Ported boxes, also known as vented boxes, are enclosures that are designed with a port tuned to a specific frequency. In comparison to sealed and bandpass enclosures, ported boxes are the most efficient boxes. Their design produces more sound output than sealed enclosures, because the vent allows the back waves to reach your ears along with the front waves. Ports will generate deeper bass up to the tuned frequency, but power handling below the tuned frequency is poor, which makes the woofer susceptible to damage. Sealed boxes provide better transient response and speaker damping than ported boxes, because ported boxes fail to provide internal pressure against the sub.

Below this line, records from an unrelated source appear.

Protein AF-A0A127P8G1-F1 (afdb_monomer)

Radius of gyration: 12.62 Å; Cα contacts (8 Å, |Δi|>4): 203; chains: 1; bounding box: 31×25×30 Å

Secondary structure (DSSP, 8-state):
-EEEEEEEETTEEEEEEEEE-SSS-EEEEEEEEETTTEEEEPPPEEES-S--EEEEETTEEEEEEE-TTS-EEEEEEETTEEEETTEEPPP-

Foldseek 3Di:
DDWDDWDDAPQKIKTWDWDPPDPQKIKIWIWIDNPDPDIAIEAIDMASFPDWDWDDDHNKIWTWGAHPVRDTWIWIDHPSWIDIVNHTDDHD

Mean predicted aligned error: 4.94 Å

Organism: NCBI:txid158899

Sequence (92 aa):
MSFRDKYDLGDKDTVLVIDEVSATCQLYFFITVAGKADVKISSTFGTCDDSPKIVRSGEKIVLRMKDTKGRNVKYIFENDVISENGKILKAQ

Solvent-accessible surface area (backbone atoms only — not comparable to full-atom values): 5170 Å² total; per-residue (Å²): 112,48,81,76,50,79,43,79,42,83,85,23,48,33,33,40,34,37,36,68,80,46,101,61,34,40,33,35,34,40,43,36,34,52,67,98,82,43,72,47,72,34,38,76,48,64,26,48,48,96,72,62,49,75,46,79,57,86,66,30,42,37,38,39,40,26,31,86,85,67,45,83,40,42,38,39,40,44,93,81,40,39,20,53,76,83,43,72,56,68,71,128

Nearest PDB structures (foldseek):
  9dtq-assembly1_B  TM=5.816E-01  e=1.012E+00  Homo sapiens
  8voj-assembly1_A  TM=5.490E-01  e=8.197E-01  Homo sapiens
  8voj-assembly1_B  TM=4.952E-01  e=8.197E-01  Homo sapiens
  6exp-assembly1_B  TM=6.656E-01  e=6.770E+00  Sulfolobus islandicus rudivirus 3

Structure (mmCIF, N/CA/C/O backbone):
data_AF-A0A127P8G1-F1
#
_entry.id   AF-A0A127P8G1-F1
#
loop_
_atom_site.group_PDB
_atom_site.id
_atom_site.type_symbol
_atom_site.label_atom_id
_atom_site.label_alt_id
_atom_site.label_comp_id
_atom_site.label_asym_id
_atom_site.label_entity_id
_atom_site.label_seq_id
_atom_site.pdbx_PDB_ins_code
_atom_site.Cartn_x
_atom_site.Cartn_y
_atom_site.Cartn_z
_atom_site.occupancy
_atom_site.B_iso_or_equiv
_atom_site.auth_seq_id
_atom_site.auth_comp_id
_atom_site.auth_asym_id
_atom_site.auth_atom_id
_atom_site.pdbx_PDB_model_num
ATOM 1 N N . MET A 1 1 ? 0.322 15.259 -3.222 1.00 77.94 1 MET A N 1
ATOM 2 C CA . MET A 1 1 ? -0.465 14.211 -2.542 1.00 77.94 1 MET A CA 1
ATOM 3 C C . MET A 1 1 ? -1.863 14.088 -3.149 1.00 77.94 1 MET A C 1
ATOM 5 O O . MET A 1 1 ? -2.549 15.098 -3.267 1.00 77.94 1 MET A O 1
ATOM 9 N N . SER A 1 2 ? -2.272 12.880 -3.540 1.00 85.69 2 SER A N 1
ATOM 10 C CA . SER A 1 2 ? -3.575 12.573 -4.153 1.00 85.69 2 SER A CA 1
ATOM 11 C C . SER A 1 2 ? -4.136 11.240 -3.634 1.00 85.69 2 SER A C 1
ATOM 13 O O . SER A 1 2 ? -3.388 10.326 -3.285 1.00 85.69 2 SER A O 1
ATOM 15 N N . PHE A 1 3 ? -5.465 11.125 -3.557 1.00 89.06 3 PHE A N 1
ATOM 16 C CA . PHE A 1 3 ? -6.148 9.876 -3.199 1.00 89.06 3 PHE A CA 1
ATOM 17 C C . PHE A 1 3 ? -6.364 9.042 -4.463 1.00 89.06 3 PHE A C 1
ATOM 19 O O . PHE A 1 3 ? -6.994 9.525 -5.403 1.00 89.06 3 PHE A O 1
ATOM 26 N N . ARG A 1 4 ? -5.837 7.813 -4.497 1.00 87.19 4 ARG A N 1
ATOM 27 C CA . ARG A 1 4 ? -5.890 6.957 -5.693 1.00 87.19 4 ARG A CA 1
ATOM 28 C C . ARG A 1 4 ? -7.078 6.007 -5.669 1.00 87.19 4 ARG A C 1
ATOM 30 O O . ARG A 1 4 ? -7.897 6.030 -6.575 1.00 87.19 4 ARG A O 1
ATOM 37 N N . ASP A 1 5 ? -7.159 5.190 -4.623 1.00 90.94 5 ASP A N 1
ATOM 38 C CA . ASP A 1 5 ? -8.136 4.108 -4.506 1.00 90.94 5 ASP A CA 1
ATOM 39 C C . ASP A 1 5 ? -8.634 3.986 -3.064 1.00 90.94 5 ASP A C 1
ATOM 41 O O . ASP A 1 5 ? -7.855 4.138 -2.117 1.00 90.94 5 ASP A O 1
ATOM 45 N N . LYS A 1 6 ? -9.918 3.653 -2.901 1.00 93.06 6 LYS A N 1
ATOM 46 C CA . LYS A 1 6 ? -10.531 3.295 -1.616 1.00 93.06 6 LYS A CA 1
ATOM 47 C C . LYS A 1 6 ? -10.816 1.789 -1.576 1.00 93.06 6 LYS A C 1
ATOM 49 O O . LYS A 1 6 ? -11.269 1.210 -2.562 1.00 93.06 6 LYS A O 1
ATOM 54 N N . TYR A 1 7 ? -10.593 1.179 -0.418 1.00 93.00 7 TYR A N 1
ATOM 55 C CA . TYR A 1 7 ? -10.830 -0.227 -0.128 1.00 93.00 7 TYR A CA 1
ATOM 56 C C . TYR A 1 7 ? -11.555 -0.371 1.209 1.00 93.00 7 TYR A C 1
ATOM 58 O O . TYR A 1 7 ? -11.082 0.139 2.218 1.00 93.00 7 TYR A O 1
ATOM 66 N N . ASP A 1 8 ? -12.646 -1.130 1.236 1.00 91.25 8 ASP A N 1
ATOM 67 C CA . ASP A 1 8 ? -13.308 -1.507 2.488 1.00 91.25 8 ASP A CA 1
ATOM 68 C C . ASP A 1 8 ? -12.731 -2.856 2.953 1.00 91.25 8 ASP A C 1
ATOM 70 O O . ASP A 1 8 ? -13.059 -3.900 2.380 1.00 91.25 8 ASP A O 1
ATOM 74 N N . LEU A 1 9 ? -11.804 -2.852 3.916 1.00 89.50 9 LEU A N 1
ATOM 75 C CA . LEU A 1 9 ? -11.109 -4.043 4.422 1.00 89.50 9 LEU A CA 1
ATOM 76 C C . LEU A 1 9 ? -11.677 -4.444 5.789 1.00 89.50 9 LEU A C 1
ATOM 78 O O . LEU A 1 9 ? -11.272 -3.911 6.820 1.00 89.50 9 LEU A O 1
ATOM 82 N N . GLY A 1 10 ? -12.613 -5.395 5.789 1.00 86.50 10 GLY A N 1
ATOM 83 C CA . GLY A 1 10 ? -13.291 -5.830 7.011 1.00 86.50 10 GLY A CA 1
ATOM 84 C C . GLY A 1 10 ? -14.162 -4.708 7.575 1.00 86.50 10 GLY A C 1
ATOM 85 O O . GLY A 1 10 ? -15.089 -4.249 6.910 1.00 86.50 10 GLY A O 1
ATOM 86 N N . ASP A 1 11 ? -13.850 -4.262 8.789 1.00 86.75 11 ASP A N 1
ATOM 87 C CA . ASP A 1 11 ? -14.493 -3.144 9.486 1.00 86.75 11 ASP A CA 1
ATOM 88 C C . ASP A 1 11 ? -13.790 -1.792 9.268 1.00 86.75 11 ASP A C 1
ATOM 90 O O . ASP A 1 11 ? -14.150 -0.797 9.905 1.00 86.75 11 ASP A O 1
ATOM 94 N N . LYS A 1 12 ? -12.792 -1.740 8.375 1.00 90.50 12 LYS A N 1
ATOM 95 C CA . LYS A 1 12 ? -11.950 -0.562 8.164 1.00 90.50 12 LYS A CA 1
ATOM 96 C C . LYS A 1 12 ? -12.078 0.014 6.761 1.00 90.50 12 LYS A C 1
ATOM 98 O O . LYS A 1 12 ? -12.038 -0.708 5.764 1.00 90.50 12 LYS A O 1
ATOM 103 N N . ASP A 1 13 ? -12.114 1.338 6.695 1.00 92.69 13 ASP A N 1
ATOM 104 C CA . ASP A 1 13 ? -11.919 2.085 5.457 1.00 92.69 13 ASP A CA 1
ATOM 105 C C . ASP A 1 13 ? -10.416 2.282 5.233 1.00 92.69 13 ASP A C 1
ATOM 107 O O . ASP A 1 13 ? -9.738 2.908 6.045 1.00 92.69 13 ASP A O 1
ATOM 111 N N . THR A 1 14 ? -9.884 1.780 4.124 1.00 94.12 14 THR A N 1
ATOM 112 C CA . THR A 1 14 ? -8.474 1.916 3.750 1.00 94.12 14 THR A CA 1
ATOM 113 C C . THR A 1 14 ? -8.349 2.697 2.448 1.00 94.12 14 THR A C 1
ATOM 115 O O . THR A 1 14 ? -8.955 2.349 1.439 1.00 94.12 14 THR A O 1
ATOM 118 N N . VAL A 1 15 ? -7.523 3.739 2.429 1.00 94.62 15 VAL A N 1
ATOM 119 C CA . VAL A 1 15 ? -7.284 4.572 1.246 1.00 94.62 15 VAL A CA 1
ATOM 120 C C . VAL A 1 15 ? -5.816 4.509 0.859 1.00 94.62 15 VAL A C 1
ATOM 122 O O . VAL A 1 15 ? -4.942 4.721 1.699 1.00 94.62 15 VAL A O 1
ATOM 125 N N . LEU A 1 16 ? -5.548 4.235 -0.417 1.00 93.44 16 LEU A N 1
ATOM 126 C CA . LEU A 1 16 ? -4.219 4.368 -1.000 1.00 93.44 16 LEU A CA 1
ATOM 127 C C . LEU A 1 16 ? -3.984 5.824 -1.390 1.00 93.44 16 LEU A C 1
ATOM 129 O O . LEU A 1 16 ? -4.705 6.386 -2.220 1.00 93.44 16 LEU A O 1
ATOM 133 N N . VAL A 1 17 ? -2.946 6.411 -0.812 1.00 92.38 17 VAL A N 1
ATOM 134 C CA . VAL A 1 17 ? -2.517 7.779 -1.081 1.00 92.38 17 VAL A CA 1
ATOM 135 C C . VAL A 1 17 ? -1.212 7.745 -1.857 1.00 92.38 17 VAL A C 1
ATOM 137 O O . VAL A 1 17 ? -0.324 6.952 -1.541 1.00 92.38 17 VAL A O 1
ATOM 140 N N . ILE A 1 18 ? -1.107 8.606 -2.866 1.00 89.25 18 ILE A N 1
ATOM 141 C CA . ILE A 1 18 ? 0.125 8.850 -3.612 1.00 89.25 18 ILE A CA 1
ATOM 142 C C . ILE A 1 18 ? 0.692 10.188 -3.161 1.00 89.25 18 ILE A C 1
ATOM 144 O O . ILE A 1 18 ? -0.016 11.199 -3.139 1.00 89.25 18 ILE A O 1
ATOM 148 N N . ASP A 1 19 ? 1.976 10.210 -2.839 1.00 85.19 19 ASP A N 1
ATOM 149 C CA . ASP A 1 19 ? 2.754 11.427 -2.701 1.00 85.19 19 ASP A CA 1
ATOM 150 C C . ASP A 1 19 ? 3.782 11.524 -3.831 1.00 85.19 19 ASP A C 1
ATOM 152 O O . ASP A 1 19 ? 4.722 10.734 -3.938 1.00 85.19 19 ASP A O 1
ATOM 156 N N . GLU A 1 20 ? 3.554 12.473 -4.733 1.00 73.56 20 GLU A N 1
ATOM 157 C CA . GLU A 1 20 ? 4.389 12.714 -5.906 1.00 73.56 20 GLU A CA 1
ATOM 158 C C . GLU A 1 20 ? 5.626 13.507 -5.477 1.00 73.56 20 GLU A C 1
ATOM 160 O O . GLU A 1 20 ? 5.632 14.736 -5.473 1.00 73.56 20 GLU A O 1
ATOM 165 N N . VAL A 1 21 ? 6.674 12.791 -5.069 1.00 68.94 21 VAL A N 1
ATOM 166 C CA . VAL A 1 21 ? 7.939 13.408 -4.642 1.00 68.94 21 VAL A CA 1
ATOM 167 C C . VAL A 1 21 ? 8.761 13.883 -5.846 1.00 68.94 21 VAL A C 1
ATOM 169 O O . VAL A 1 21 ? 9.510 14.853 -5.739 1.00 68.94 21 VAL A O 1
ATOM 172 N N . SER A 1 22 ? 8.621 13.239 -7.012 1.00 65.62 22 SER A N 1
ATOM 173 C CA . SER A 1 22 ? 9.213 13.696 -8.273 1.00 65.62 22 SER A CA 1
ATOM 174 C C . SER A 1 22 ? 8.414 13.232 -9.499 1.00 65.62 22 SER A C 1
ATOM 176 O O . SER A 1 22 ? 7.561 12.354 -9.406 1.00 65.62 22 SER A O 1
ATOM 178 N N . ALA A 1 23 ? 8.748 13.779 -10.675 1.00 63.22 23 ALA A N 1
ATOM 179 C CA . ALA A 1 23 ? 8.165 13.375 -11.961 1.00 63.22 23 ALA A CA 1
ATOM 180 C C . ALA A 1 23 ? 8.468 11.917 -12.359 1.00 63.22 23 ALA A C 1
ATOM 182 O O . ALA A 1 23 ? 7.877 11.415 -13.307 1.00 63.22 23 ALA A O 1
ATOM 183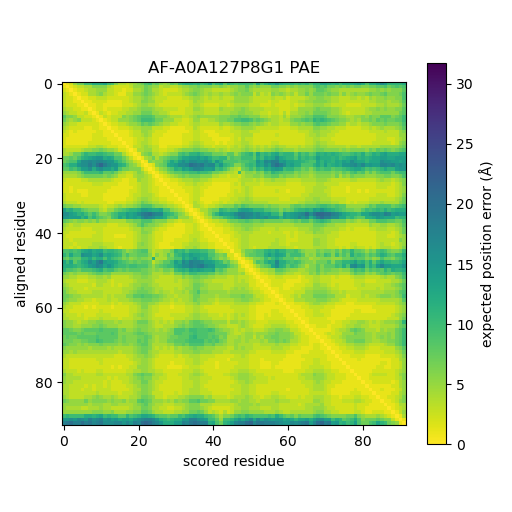 N N . THR A 1 24 ? 9.415 11.259 -11.685 1.00 67.81 24 THR A N 1
ATOM 184 C CA . THR A 1 24 ? 9.858 9.898 -12.015 1.00 67.81 24 THR A CA 1
ATOM 185 C C . THR A 1 24 ? 9.607 8.894 -10.907 1.00 67.81 24 THR A C 1
ATOM 187 O O . THR A 1 24 ? 9.653 7.701 -11.183 1.00 67.81 24 THR A O 1
ATOM 190 N N . CYS A 1 25 ? 9.382 9.336 -9.668 1.00 76.75 25 CYS A N 1
ATOM 191 C CA . CYS A 1 25 ? 9.180 8.449 -8.535 1.00 76.75 25 CYS A CA 1
ATOM 192 C C . CYS A 1 25 ? 8.049 8.952 -7.640 1.00 76.75 25 CYS A C 1
ATOM 194 O O . CYS A 1 25 ? 8.015 10.103 -7.202 1.00 76.75 25 CYS A O 1
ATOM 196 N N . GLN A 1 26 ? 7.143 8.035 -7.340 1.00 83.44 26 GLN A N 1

A bandpass enclosure is a hybrid between a sealed and ported enclosure. With one sealed and one ported chamber, bandpass boxes give you the best of both worlds. They have off the charts power handling and excellent low frequency response. A bandpass box should be specifically designed for your subwoofer(s) to ensure optimal performance. Since the ports in bandpass boxes are not tuned to speaker requirements, most speakers will have a better all around sound in ported or sealed enclosures.

We also carry vehicle specific subwoofer enclosures. Stealthboxes are custom-made upon your order, specially designed for your vehicle. They are made to match your vehicle’s physical shape and interior design. Bassforms are custom-made fiberglass enclosures that are built to last. In comparison to other materials, fiberglass boxes weigh less and are smaller in volume. Bassforms enclosures are both the lightest and the strongest boxes on the market, backed by a lifetime guarantee. Bassforms boxes are also built according to your vehicle’s specifications to maximize your available space while keeping your vehicle’s factory look intact.

Besides investing in an enclosure, another small investment for better subwoofer performance is our polyester fiber fill. Adding poly-fil to your sub box slows down back waves inside of the box, making the subwoofer perform as though it were in a bigger enclosure. We recommend that you use approximately 1 pound of fill per cubic foot of box volume. In enclosures where the fiber fill may blow out of a port, a light multipurpose adhesive should be used to secure the fill to the wall linings.